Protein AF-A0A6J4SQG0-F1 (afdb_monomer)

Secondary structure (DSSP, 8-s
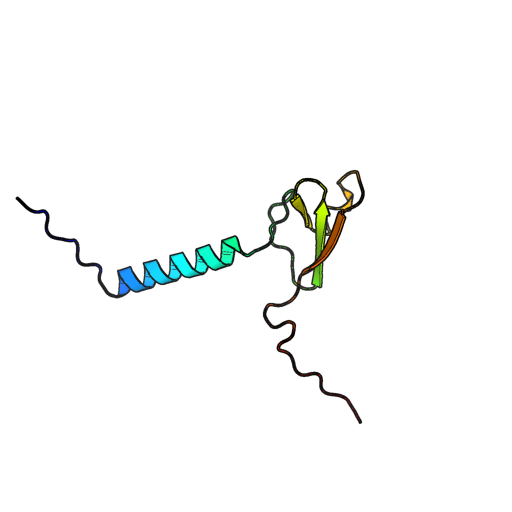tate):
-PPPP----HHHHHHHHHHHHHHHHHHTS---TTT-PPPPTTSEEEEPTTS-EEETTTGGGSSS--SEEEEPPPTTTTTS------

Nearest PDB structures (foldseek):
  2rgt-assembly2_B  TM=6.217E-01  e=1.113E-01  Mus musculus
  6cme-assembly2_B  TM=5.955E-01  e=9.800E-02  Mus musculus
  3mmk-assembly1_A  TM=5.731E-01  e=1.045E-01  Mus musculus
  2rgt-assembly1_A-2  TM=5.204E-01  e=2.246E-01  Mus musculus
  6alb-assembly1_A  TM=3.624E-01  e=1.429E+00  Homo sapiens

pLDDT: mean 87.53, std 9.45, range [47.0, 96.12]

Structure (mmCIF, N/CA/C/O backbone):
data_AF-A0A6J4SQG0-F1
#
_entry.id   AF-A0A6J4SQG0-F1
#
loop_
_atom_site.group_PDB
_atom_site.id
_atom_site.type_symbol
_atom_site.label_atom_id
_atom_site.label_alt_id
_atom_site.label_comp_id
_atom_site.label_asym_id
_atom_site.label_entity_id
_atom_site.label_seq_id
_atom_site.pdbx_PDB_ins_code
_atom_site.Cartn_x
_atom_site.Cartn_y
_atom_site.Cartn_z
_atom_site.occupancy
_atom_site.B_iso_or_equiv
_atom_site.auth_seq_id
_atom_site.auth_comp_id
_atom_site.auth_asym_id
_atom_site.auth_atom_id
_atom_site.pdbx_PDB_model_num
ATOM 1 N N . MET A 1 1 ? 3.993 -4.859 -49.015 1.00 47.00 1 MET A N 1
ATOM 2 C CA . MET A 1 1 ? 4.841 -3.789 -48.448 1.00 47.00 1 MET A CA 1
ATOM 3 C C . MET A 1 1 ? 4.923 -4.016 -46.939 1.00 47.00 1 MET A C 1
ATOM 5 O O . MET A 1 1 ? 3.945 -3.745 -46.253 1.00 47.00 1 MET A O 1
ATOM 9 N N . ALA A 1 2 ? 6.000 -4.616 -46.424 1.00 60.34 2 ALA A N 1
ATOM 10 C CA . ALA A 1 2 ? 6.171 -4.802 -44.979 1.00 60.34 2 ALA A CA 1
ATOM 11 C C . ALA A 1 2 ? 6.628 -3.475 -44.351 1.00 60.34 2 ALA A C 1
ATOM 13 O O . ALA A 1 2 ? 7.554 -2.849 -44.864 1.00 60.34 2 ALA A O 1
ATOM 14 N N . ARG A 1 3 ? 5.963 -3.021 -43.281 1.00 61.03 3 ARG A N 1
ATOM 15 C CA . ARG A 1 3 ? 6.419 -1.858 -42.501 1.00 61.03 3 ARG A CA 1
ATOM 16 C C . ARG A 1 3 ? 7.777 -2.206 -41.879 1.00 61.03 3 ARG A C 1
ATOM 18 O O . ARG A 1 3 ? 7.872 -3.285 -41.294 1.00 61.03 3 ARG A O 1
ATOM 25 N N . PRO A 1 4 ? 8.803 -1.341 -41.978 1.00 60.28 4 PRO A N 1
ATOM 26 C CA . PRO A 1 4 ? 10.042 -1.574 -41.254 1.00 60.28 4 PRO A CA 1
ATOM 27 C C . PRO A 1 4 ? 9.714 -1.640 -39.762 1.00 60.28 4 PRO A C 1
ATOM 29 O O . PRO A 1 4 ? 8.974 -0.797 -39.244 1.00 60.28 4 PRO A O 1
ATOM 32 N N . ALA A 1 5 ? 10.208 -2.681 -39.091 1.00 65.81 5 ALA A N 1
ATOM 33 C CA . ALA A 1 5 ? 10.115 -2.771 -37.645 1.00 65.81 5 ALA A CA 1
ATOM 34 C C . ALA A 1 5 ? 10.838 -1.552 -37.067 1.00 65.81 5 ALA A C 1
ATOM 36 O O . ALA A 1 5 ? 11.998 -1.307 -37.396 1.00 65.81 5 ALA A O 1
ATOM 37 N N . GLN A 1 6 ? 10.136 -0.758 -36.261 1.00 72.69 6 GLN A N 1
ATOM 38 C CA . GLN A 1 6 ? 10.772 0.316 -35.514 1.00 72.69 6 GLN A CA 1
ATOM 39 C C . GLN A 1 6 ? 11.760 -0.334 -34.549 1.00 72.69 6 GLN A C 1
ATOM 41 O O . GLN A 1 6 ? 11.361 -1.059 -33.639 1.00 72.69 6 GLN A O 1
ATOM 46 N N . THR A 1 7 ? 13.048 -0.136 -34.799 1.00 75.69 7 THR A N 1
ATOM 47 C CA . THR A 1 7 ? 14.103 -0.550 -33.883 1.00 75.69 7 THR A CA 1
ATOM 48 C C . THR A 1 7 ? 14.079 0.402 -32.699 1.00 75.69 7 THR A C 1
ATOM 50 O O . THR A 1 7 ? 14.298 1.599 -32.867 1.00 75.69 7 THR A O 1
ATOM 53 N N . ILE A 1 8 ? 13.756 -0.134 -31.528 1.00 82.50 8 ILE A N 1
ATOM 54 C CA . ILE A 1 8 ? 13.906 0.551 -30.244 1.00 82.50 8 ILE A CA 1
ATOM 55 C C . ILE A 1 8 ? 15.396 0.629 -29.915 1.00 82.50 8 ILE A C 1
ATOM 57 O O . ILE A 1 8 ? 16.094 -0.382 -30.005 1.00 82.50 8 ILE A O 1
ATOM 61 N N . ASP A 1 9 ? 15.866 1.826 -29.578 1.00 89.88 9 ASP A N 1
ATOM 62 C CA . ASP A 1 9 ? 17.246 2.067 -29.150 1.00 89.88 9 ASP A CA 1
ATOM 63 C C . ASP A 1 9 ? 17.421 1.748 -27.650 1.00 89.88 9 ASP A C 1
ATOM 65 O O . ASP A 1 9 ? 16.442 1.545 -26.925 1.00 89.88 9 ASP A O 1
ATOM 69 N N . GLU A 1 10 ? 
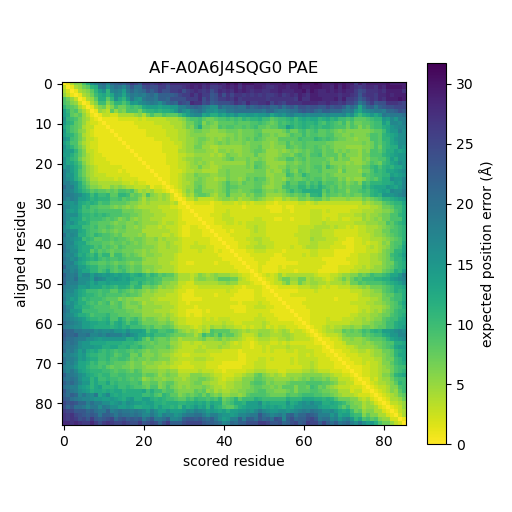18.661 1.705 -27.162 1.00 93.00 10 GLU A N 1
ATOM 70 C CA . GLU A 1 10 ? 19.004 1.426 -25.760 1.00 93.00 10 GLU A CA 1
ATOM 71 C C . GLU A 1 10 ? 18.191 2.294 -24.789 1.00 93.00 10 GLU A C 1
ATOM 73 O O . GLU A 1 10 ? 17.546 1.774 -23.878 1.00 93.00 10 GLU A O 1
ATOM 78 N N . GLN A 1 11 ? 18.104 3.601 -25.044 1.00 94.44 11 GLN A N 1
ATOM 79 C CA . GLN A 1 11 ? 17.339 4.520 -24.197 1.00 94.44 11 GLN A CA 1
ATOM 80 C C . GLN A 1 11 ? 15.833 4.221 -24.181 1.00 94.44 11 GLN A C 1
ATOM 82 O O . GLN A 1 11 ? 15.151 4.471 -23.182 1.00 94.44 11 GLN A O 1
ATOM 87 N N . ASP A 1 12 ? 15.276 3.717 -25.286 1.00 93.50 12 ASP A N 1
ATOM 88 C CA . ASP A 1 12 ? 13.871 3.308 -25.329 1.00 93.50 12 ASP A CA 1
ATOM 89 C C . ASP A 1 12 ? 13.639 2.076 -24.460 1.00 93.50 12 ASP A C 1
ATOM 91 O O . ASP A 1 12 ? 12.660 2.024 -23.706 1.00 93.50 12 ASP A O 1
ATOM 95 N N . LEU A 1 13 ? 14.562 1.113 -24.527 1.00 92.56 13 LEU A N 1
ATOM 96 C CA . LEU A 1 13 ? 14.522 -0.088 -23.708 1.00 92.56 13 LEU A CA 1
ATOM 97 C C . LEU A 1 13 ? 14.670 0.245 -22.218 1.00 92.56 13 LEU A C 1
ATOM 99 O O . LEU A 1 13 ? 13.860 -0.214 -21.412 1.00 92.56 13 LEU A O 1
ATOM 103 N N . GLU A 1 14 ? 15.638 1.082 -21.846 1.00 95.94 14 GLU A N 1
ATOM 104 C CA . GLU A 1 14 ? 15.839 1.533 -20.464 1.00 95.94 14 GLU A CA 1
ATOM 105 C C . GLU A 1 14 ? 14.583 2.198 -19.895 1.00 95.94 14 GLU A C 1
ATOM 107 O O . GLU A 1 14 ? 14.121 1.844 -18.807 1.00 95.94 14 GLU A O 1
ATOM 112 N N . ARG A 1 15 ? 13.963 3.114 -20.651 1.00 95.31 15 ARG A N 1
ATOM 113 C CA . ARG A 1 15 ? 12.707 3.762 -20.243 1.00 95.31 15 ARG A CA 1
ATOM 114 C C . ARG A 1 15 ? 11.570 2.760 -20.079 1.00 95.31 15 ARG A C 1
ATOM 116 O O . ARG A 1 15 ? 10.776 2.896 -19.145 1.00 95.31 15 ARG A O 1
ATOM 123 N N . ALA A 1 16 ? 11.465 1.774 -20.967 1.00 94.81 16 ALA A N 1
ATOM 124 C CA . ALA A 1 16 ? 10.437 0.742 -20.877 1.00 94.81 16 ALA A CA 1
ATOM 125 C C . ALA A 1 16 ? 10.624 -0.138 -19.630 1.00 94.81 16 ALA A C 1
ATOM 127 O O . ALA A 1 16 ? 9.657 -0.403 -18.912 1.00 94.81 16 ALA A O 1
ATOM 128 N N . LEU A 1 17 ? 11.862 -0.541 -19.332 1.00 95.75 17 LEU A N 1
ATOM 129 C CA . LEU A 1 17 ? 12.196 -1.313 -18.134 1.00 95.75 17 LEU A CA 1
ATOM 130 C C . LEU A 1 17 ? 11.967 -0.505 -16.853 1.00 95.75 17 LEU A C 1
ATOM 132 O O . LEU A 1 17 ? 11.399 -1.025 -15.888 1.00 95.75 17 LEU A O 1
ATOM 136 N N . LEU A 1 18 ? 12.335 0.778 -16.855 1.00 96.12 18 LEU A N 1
========================
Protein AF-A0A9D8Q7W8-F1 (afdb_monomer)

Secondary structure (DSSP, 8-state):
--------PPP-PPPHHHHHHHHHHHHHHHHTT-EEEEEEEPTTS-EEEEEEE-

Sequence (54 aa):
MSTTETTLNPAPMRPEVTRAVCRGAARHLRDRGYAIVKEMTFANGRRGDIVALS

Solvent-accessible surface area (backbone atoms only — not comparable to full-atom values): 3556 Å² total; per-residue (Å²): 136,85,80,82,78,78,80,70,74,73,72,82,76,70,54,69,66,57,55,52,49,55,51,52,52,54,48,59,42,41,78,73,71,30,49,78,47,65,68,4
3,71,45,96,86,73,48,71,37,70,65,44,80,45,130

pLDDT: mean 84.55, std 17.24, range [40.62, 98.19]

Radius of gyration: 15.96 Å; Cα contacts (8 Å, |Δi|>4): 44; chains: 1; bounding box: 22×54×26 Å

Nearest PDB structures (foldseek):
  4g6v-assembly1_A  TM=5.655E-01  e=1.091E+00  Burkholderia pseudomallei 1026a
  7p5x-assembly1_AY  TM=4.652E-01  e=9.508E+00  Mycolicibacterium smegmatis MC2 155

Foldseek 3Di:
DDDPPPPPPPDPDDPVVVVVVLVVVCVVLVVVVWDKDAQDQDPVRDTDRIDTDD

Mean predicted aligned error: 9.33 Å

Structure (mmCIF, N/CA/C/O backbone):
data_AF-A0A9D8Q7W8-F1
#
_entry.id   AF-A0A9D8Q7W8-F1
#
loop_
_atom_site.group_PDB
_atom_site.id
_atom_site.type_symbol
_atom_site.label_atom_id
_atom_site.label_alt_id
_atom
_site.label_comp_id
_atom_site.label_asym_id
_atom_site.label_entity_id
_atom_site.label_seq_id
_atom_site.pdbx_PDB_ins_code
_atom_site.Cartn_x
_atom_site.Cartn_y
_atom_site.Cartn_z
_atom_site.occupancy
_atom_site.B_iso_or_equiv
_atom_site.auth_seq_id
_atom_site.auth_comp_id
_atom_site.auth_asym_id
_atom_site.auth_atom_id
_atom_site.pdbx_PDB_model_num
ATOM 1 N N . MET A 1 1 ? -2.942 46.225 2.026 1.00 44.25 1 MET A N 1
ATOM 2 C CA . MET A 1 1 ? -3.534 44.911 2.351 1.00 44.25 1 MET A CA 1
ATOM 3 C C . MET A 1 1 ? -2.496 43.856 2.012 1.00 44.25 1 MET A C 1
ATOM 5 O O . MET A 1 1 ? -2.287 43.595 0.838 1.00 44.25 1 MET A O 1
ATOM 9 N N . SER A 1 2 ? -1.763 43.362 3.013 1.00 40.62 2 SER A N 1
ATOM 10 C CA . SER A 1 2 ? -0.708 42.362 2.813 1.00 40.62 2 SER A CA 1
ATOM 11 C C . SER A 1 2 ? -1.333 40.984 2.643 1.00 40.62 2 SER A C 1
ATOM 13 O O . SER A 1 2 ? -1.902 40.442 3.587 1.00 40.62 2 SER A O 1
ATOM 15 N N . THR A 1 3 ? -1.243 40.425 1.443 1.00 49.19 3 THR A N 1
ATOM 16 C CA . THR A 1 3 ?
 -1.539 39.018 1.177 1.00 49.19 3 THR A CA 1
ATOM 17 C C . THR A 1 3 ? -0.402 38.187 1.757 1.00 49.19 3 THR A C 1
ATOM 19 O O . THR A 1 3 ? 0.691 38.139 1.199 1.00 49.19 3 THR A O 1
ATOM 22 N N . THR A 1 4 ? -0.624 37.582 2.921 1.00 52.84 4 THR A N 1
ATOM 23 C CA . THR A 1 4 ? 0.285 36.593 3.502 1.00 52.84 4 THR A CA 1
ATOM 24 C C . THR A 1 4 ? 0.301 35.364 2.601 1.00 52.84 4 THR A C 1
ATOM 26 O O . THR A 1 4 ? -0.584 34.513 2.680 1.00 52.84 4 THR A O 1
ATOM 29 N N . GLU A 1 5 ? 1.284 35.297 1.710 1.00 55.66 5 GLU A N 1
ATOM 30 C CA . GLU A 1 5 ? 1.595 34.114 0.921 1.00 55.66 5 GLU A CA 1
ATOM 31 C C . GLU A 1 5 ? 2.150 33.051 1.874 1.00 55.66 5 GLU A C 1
========================
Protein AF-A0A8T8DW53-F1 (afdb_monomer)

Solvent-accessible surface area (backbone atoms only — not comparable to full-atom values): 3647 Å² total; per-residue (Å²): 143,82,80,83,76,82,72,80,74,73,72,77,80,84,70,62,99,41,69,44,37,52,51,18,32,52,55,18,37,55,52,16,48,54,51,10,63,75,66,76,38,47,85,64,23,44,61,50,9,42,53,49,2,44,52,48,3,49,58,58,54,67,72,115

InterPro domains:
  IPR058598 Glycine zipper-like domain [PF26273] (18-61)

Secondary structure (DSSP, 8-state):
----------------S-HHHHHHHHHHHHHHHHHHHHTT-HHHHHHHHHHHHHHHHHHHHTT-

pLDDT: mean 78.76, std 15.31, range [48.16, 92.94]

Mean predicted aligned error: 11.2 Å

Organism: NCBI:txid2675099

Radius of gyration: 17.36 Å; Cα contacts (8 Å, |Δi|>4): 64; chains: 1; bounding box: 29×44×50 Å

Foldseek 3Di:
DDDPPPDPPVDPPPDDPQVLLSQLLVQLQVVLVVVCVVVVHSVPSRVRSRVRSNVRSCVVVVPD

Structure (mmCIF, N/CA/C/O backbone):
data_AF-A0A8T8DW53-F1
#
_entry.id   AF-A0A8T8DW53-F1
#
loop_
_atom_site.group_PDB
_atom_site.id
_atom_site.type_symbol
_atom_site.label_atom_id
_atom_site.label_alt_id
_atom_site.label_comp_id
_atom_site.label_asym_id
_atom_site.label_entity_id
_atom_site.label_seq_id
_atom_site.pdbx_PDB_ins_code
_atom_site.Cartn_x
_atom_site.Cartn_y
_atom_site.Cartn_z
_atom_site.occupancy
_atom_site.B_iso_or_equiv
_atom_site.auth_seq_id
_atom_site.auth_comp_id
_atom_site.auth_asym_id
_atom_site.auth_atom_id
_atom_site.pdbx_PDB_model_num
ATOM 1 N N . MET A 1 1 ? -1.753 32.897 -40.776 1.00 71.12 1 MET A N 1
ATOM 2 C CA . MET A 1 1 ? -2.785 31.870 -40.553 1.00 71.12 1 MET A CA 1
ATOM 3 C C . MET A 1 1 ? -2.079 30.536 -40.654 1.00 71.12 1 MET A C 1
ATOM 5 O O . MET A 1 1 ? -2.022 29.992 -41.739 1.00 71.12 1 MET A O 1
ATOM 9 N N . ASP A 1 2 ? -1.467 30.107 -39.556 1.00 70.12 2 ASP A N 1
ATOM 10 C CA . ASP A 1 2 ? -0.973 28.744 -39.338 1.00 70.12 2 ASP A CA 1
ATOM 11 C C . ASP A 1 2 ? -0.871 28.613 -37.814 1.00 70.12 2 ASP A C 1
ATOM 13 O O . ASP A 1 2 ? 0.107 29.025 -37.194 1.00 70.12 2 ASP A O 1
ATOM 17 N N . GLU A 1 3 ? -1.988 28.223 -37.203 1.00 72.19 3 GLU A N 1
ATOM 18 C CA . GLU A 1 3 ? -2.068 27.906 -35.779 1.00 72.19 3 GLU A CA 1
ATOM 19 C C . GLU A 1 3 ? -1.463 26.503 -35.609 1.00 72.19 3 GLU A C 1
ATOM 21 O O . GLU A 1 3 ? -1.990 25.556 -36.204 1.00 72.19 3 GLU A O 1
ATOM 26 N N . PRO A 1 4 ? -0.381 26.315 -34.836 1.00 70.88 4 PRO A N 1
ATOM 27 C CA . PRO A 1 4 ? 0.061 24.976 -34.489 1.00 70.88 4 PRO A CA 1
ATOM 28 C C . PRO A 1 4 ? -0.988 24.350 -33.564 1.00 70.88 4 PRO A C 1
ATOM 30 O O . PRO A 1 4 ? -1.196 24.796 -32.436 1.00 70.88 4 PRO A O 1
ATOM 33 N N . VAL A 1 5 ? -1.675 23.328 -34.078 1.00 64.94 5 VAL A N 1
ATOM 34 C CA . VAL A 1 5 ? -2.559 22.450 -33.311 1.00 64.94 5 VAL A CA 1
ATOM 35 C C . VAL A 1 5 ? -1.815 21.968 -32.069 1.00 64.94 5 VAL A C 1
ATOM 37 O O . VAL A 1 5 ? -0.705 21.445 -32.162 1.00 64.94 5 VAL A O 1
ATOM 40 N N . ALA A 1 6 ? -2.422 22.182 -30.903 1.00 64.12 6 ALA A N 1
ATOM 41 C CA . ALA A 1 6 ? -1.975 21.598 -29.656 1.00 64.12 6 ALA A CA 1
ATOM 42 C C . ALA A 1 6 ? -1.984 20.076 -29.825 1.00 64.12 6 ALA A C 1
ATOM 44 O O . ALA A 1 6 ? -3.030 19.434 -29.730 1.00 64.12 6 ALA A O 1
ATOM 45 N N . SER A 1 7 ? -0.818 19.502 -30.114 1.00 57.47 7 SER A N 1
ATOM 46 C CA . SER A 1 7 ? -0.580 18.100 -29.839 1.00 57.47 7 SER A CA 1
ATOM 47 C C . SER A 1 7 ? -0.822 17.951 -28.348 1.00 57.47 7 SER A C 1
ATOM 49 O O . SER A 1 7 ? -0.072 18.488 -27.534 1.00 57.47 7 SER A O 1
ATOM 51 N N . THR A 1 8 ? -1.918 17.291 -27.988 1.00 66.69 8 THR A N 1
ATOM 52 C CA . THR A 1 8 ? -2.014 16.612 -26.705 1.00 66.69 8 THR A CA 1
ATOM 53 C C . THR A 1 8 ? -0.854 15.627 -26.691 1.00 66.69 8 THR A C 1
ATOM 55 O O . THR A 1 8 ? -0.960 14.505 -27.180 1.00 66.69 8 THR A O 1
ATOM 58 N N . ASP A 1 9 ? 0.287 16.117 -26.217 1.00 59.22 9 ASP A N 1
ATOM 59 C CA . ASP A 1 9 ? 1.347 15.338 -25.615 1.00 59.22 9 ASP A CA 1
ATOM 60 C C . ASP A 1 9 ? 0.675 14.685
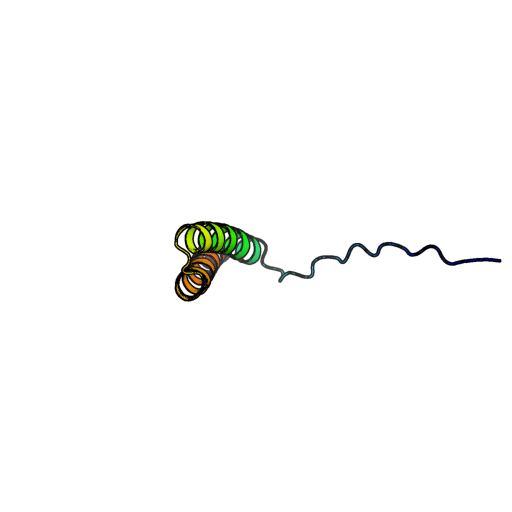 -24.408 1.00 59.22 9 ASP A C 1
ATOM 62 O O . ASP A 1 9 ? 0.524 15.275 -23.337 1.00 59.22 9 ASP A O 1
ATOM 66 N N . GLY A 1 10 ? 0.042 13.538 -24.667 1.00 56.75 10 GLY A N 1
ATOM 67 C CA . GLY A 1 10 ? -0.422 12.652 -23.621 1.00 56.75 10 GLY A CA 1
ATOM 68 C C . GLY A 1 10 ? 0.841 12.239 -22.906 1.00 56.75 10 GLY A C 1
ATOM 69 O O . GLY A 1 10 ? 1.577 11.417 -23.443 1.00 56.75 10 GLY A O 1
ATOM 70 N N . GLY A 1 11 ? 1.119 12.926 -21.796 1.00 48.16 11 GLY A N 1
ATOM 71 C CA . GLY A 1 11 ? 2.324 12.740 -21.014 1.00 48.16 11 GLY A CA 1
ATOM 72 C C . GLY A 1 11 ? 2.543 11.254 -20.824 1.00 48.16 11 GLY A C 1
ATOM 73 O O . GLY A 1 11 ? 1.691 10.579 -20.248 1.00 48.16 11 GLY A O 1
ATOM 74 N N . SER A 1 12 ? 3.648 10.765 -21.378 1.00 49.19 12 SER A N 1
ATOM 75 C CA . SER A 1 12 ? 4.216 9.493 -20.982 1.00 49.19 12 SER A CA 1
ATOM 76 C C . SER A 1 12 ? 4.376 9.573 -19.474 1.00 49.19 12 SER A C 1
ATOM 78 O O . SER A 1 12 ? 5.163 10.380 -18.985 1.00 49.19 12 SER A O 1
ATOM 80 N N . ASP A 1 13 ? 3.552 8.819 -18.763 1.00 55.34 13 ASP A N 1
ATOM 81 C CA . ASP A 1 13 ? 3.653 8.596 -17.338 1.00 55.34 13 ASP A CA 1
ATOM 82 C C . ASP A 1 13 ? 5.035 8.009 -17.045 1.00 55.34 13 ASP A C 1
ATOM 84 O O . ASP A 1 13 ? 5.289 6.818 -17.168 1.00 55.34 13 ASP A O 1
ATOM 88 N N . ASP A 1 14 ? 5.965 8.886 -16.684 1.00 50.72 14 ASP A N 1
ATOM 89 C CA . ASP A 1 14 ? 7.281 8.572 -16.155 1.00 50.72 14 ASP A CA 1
========================
Exercise brief — Within the lines above, find those holding the word "range" and copy them.

Reply to the task —
pLDDT: mean 87.53, std 9.45, range [47.0, 96.12]
pLDDT: mean 84.55, std 17.24, range [40.62, 98.19]
pLDDT: mean 78.76, std 15.31, range [48.16, 92.94]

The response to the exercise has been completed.